News ID: 319559
Published: 0305 GMT January 21, 2022

Over 180 casualties after fresh Saudi raids on Yemen

Over 180 casualties after fresh Saudi raids on Yemen

Saudi warplanes bombed homes in Yemen's western city of Hodeida and a detention center in northern Sa'ada, with initial reports putting casualties above 180 people.

In Sa'ada, Saudi warplanes attacked a temporary detention center, leaving at least 180 people – including African migrants – dead or injured, Yemen's Al-Masirah television reported. It showed footage of the wounded in a Sa'ada hospital.

A correspondent of Lebanon's Al Mayadeen television in Yemen said 62 bodies had been pulled out from under the rubble.

"The hospitals are full of martyrs and the wounded, and we desperately need medicine and medical equipment," Sa'ada Governor Mohammed Jaber Awad said, Press TV wrote. "Many international organizations had previously visited the prison."

The airstrike also plunged Yemen offline as the war-torn nation lost its connection to the internet nationwide, an advocacy group said.

NetBlocks said the disruption began around 1 a.m. local and affected TeleYemen, the state-owned monopoly that controls internet access in the country.

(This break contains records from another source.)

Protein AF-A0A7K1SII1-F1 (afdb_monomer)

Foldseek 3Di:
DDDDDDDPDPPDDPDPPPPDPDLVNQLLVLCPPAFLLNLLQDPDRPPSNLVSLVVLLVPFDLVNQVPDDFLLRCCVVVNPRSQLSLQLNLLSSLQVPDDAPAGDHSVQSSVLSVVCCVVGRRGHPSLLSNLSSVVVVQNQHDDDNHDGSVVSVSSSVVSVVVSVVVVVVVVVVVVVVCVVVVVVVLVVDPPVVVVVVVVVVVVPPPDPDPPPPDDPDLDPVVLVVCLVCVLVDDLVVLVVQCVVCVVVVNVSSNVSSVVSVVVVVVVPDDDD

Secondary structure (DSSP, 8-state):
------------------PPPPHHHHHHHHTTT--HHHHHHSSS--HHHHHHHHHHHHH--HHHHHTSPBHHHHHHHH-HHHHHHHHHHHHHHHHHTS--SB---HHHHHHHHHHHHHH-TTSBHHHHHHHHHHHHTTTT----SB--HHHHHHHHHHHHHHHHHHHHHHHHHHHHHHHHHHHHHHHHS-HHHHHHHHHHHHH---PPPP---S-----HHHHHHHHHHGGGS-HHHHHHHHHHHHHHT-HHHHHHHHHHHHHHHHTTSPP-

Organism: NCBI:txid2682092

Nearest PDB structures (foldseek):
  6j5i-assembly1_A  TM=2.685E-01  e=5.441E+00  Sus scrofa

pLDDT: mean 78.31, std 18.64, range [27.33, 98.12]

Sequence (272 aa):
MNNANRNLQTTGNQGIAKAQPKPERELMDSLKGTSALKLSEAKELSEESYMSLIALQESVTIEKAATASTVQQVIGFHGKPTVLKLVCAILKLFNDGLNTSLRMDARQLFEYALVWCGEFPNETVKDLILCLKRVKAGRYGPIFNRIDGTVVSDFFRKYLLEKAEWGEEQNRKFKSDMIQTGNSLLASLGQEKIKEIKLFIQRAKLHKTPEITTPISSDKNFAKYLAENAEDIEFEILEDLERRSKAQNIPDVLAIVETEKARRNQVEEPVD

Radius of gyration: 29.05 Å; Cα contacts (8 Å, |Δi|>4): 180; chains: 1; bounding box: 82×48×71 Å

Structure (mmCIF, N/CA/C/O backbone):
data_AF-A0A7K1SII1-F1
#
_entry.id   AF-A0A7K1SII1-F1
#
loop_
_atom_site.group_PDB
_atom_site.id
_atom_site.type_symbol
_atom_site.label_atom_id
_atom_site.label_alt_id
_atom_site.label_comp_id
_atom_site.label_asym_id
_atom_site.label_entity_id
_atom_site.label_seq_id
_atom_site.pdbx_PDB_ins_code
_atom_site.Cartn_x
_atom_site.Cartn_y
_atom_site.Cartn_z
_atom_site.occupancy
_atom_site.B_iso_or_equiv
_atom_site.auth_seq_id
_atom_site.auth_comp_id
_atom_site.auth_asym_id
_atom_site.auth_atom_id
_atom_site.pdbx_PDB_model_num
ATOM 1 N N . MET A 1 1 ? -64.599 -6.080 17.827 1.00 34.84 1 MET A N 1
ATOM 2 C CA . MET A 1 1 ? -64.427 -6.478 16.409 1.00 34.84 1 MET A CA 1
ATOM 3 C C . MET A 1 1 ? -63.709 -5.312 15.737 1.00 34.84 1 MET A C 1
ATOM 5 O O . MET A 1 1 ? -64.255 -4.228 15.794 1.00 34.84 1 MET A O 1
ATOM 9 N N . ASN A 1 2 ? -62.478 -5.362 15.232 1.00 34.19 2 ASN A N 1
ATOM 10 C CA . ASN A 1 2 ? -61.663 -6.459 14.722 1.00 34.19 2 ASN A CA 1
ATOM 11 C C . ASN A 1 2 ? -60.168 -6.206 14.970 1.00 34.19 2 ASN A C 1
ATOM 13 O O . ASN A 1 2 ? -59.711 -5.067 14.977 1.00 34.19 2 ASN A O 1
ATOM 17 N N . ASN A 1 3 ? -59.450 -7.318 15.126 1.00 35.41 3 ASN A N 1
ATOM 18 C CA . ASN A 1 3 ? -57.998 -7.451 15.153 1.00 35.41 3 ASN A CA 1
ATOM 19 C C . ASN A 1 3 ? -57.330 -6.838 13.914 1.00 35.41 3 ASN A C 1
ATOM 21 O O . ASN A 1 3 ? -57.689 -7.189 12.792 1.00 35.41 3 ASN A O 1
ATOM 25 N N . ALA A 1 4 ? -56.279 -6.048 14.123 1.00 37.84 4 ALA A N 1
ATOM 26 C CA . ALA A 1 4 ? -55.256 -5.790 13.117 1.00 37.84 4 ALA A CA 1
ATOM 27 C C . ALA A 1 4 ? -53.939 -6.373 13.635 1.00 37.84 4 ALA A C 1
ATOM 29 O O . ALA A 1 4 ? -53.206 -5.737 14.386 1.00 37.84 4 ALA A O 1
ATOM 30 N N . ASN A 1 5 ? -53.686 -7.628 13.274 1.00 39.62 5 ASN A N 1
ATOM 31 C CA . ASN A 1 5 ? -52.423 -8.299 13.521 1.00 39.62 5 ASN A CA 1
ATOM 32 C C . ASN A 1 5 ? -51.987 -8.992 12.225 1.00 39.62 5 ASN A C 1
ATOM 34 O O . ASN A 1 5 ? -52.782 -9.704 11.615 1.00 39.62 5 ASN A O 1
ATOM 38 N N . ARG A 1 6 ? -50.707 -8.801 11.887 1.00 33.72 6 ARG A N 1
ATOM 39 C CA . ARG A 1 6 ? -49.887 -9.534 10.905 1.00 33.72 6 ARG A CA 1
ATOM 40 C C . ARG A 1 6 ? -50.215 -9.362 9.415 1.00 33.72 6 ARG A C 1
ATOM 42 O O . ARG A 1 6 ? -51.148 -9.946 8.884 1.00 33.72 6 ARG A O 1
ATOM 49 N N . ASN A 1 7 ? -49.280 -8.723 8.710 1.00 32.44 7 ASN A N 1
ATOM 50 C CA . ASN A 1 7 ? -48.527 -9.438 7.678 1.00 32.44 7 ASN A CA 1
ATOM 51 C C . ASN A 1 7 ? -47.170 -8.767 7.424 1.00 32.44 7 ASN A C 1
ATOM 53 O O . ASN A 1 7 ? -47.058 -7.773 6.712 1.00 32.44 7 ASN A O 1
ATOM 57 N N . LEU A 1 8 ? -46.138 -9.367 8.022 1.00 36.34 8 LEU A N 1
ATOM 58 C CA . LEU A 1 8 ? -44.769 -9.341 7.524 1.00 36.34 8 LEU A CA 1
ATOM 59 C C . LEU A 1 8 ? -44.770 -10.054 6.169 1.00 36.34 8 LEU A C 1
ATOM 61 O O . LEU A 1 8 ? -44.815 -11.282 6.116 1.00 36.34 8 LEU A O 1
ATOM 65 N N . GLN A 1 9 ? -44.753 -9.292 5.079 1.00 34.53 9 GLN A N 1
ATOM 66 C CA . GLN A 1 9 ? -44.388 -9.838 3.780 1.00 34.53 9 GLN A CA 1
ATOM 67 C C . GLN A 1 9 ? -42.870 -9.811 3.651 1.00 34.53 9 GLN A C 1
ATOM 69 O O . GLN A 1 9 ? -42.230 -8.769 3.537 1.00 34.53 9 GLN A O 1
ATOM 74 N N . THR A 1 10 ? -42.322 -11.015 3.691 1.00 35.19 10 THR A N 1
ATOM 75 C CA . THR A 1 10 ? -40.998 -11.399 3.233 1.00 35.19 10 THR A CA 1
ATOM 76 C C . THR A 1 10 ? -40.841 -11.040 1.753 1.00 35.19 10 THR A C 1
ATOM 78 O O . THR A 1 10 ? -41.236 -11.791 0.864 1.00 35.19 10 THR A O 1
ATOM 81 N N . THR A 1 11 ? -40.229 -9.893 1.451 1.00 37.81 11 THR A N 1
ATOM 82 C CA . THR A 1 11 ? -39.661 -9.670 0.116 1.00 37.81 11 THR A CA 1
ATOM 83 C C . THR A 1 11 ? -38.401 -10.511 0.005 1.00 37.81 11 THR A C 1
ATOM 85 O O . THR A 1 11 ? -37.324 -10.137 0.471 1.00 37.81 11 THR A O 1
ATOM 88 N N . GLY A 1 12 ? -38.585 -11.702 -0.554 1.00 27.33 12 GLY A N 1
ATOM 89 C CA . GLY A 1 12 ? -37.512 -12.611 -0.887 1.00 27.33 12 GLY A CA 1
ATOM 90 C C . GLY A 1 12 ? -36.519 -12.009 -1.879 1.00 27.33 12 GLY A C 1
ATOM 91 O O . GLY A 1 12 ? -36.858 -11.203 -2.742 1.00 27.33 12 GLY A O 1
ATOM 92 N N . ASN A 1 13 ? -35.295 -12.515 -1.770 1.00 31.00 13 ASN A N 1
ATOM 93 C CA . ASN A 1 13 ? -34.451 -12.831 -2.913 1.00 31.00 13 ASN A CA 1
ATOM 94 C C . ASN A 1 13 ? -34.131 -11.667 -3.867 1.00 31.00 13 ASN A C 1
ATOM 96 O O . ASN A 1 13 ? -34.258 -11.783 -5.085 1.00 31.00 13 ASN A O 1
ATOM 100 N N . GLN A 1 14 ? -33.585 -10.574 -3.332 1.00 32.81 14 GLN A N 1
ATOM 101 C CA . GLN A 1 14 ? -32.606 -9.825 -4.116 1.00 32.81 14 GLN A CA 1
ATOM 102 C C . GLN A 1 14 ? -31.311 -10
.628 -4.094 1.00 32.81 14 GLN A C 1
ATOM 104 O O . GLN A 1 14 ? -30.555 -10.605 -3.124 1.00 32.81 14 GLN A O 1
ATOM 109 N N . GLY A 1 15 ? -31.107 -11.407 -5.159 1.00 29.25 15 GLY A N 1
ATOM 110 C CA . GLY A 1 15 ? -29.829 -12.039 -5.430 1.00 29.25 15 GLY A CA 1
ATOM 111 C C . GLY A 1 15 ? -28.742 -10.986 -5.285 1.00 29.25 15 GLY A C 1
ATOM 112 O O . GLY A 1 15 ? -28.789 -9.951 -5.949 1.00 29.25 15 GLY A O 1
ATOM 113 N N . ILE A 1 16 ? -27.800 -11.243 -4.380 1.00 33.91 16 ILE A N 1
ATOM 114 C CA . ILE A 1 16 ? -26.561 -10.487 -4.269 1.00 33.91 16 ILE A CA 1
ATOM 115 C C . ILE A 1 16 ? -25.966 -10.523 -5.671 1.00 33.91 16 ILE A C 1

The frenzied bombing of Yemen by the Saudi-led coalition has intensified since Yemeni forces launched rare drone and missile strikes against strategic targets deep inside the United Arab Emirates in retaliation. 


'War crime'

Mohammed Ali al-Houthi, a member of Yemen's Supreme Political Council, reacted to the Saudi airstrikes against residential neighborhoods in Hodeida, saying they amount to a “war crime” and are “not forgivable.”

“You should not have continued your aggression and crimes until the present day if the bombing campaign had worked out,” Houthi addressed Saudi Arabia and its allies in a post published on his Twitter page.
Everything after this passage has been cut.